The training loss $E(g)$ is formulated as a sum of the variance and a weighted squared mean of the error in log space: $E(g)=\frac{1}{c}\sum_{i=0}^{h}\sum_{j=0}^{w}g_{(i,j)}^{2}-\frac{\lambda}{c^{2}}(\sum_{i=0}^{h}\sum_{j=0}^{w}g_{(i,j)})^{2}$

2. Online Dense Tracking & Scale Optimization

Dense Tracking: During the online phase, the system only takes RGB images as inputs. The network generates an MP-Mask, which provides additional depth pixels for robust front-end tracking. For a point on a fitted plane parameterized by $\pi=[\vec{n}^{T},\sigma]^{T}$, the newly added depth $d_{p}^{*}$ is given by: $d_{p}^{*}=\vec{n}^{T}\cdot K^{-1}\cdot p\cdot\sigma^{-1}$
Photometric Optimization: The system minimizes the photometric error across a sliding window of length $W$. The loss function is defined as: $\mathcal{L} = \text{arg min}_{\xi_r, \xi_t, \Theta_{id}} \sum_{r=1}^W \sum_{t=1}^W \sum_{p \in N_r} \omega_p ||I_t(p') - I_r(p)||_{\gamma} \quad (3)$ where the weighting factor $\\omega_p$ handles gradient consistency: $\\omega_p = \frac{m^2}{m^2 + ||\nabla I_r(p)||_2^2} \quad (4)$
Projection Model: The projected point position $p'$ is derived via the transformation matrix: $P_t = \begin{bmatrix} x \\ y \\ z \end{bmatrix} = R(d_p^{-1} K^{-1} p) + t \quad (5)$ $T_{tr} = \begin{bmatrix} R & t \\ 0 & 1 \end{bmatrix} \quad (6)$
Depth Estimation & Uncertainty: The inverse depth $d_p$ is calculated using the matching point $u_m$ on the epipolar line: $d_p = \frac{x_{pc} - u_m z_{pc}}{u_m z_t - x_t} \quad (7)$ To account for noise, we define the search range $(d_p^{min}, d_p^{max})$ using the uncertainty $\sigma_{\lambda}$: $d_p^{min} = \frac{x_{pc} - (u_m + \sigma_{\lambda}) z_{pc}}{(u_m + \sigma_{\lambda}) z_t - x_t}, \quad d_p^{max} = \frac{x_{pc} - (u_m - \sigma_{\lambda}) z_{pc}}{(u_m - \sigma_{\lambda}) z_t - x_t} \quad (8, 9)$
Scale Recovery: Assuming a constant vertical distance $h_g$ between the camera and the local ground, we impose a scale constraint $\rho_c = h_g / h_c$ to update the translation vectors and perform sliding window optimization.

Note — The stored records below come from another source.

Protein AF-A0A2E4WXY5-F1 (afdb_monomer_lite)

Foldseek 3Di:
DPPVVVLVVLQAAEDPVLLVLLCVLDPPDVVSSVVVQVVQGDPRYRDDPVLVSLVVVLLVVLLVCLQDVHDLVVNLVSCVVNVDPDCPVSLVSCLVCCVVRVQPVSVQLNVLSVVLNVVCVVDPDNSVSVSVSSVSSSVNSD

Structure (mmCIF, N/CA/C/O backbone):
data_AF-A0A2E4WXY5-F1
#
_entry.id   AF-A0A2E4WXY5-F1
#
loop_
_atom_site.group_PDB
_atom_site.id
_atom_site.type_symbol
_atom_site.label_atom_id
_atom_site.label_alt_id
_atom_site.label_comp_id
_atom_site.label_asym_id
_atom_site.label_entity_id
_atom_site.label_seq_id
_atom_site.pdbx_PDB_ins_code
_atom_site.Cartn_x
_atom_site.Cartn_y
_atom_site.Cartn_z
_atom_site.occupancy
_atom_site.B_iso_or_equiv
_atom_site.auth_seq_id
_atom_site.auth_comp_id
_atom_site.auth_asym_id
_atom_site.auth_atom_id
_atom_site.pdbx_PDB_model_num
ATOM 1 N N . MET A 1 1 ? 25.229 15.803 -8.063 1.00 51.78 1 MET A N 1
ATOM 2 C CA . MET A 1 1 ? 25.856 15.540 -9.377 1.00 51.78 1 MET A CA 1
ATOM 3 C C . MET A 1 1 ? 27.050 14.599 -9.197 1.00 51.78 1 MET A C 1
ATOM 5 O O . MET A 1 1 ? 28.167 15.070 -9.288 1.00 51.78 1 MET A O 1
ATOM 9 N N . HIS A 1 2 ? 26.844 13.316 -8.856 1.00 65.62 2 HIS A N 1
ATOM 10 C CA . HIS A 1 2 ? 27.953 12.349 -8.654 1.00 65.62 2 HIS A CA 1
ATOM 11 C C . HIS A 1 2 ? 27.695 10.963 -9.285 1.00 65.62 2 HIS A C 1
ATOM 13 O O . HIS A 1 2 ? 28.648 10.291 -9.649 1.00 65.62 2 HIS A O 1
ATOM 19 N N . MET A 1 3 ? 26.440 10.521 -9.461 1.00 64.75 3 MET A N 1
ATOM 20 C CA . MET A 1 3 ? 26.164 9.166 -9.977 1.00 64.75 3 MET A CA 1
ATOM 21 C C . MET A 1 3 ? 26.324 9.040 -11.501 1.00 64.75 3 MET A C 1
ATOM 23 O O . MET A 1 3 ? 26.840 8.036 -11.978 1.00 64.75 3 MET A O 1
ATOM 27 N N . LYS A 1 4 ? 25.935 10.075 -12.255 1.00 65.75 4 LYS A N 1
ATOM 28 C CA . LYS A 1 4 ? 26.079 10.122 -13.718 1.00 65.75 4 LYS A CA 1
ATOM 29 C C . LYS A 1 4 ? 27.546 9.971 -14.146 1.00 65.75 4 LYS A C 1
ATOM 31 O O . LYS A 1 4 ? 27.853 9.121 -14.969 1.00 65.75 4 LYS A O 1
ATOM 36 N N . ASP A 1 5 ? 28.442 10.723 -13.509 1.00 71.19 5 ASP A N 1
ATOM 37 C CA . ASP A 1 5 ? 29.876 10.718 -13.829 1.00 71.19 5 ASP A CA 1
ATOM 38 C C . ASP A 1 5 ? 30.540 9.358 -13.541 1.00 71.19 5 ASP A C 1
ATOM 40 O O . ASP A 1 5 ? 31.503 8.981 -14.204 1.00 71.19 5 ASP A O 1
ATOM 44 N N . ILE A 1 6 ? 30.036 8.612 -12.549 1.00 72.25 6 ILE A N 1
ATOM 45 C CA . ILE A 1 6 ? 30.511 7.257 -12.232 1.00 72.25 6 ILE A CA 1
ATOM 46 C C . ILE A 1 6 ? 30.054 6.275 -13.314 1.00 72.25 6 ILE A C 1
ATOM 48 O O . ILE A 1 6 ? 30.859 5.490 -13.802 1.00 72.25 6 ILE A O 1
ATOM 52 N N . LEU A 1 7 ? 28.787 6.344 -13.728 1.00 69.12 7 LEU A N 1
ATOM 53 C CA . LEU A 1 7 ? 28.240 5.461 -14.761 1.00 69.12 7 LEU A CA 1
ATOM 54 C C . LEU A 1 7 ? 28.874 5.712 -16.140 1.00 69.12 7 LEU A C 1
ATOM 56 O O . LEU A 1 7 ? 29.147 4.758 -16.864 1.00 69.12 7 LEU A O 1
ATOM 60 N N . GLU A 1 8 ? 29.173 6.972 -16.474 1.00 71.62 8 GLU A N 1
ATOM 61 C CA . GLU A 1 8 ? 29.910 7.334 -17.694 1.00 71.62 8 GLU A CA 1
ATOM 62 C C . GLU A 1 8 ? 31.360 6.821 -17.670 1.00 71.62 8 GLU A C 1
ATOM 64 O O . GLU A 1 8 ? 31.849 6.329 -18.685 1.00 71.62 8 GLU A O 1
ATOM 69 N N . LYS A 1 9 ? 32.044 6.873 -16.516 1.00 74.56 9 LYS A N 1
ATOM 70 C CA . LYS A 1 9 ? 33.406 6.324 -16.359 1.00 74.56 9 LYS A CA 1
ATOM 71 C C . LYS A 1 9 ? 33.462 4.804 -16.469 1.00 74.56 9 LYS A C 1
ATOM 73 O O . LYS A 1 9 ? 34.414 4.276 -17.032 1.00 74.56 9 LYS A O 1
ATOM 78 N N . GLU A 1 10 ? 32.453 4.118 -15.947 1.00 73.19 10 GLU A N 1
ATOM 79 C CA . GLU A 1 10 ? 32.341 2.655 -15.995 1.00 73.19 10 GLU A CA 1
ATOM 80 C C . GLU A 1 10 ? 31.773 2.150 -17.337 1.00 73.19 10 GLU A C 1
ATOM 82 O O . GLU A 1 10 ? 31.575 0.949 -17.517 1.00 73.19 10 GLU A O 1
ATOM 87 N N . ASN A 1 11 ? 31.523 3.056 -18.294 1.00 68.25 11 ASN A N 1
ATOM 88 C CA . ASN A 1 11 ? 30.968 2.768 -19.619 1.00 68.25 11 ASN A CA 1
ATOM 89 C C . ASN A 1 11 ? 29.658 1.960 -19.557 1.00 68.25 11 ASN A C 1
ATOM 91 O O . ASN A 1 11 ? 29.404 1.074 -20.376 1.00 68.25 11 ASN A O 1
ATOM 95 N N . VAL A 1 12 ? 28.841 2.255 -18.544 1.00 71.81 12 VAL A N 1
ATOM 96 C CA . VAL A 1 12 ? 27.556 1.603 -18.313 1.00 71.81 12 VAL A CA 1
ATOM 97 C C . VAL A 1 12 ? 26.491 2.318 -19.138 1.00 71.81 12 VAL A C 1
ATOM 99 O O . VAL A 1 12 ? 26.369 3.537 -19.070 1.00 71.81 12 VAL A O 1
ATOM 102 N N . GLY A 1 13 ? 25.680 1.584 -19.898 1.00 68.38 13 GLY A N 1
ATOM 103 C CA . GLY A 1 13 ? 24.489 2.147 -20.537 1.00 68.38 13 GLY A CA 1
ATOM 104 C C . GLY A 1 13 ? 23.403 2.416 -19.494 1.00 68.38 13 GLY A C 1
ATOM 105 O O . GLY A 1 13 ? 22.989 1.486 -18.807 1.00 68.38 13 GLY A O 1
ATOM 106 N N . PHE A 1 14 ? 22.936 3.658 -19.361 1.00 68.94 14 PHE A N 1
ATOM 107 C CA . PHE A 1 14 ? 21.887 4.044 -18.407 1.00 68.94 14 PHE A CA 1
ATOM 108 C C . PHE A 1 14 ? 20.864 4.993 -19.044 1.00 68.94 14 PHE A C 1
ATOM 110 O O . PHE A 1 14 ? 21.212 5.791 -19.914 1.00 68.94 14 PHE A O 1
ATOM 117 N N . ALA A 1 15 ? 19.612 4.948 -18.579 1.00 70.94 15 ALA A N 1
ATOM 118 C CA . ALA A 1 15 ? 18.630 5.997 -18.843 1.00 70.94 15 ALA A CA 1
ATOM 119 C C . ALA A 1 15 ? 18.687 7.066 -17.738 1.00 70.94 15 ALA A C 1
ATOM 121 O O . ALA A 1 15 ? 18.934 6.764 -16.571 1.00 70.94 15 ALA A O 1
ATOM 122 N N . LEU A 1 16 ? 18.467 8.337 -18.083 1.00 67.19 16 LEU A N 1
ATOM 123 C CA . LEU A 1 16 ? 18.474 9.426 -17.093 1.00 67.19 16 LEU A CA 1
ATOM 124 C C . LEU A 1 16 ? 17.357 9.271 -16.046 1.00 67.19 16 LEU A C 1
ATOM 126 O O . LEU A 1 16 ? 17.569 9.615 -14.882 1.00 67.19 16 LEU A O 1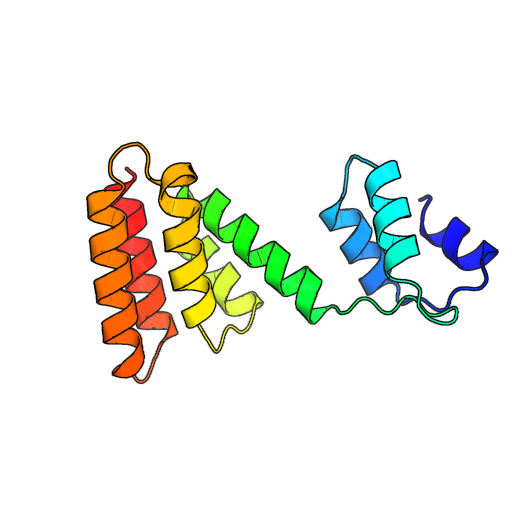
ATOM 130 N N . ASP A 1 17 ? 16.219 8.701 -16.441 1.00 66.56 17 ASP A N 1
ATOM 131 C CA . ASP A 1 17 ? 15.081 8.438 -15.553 1.00 66.56 17 ASP A CA 1
ATOM 132 C C . ASP A 1 17 ? 15.423 7.370 -14.502 1.00 66.56 17 ASP A C 1
ATOM 134 O O . ASP A 1 17 ? 15.144 7.545 -13.315 1.00 66.56 17 ASP A O 1
ATOM 138 N N . ASP A 1 18 ? 16.140 6.321 -14.910 1.00 67.94 18 ASP A N 1
ATOM 139 C CA . ASP A 1 18 ? 16.641 5.260 -14.032 1.00 67.94 18 ASP A CA 1
ATOM 140 C C . ASP A 1 18 ? 17.607 5.815 -12.973 1.00 67.94 18 ASP A C 1
ATOM 142 O O . ASP A 1 18 ? 17.520 5.514 -11.778 1.00 67.94 18 ASP A O 1
ATOM 146 N N . VAL A 1 19 ? 18.508 6.703 -13.399 1.00 70.25 19 VAL A N 1
ATOM 147 C CA . VAL A 1 19 ? 19.460 7.385 -12.514 1.00 70.25 19 VAL A CA 1
ATOM 148 C C . VAL A 1 19 ? 18.723 8.241 -11.480 1.00 70.25 19 VAL A C 1
ATOM 150 O O . VAL A 1 19 ? 19.073 8.213 -10.298 1.00 70.25 19 VAL A O 1
ATOM 153 N N . ALA A 1 20 ? 17.695 8.983 -11.896 1.00 69.69 20 ALA A N 1
ATOM 154 C CA . ALA A 1 20 ? 16.891 9.797 -10.988 1.00 69.69 20 ALA A CA 1
ATOM 155 C C . ALA A 1 20 ? 16.146 8.939 -9.953 1.00 69.69 20 ALA A C 1
ATOM 157 O O . ALA A 1 20 ? 16.062 9.313 -8.782 1.00 69.69 20 ALA A O 1
ATOM 158 N N . LEU A 1 21 ? 15.666 7.762 -10.356 1.00 67.88 21 LEU A N 1
ATOM 159 C CA . LEU A 1 21 ? 14.886 6.862 -9.513 1.00 67.88 21 LEU A CA 1
ATOM 160 C C . LEU A 1 21 ? 15.722 6.258 -8.369 1.00 67.88 21 LEU A C 1
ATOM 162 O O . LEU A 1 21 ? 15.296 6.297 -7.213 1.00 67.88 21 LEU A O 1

3. Semi-Dense Map Reconstruction

To reconstruct texture-less areas without relying on computationally heavy pixel-wise depth networks, we introduce major-planes into the map building process.
The major-planes are aligned to the nearest planes in the sparse point cloud map using the following loss function: $\mathcal{L}_{k}=\sum_{p\in^{n}\pi_{k}}\frac{||^{n}\pi_{k}^{DSO^{T}}\cdot p||_{2}}{nN_{k}}$
This combination of sparse feature points and major-planes yields a dense environment map that accurately represents the environment’s geometry.

📊 Experimental Results

1. Localization Accuracy (KITTI Dataset)

On the KITTI dataset, NALO-VOM outperformed state-of-the-art methods (like ORB-SLAM2 and DSO), achieving the lowest translation error on 8 out of 11 sequences.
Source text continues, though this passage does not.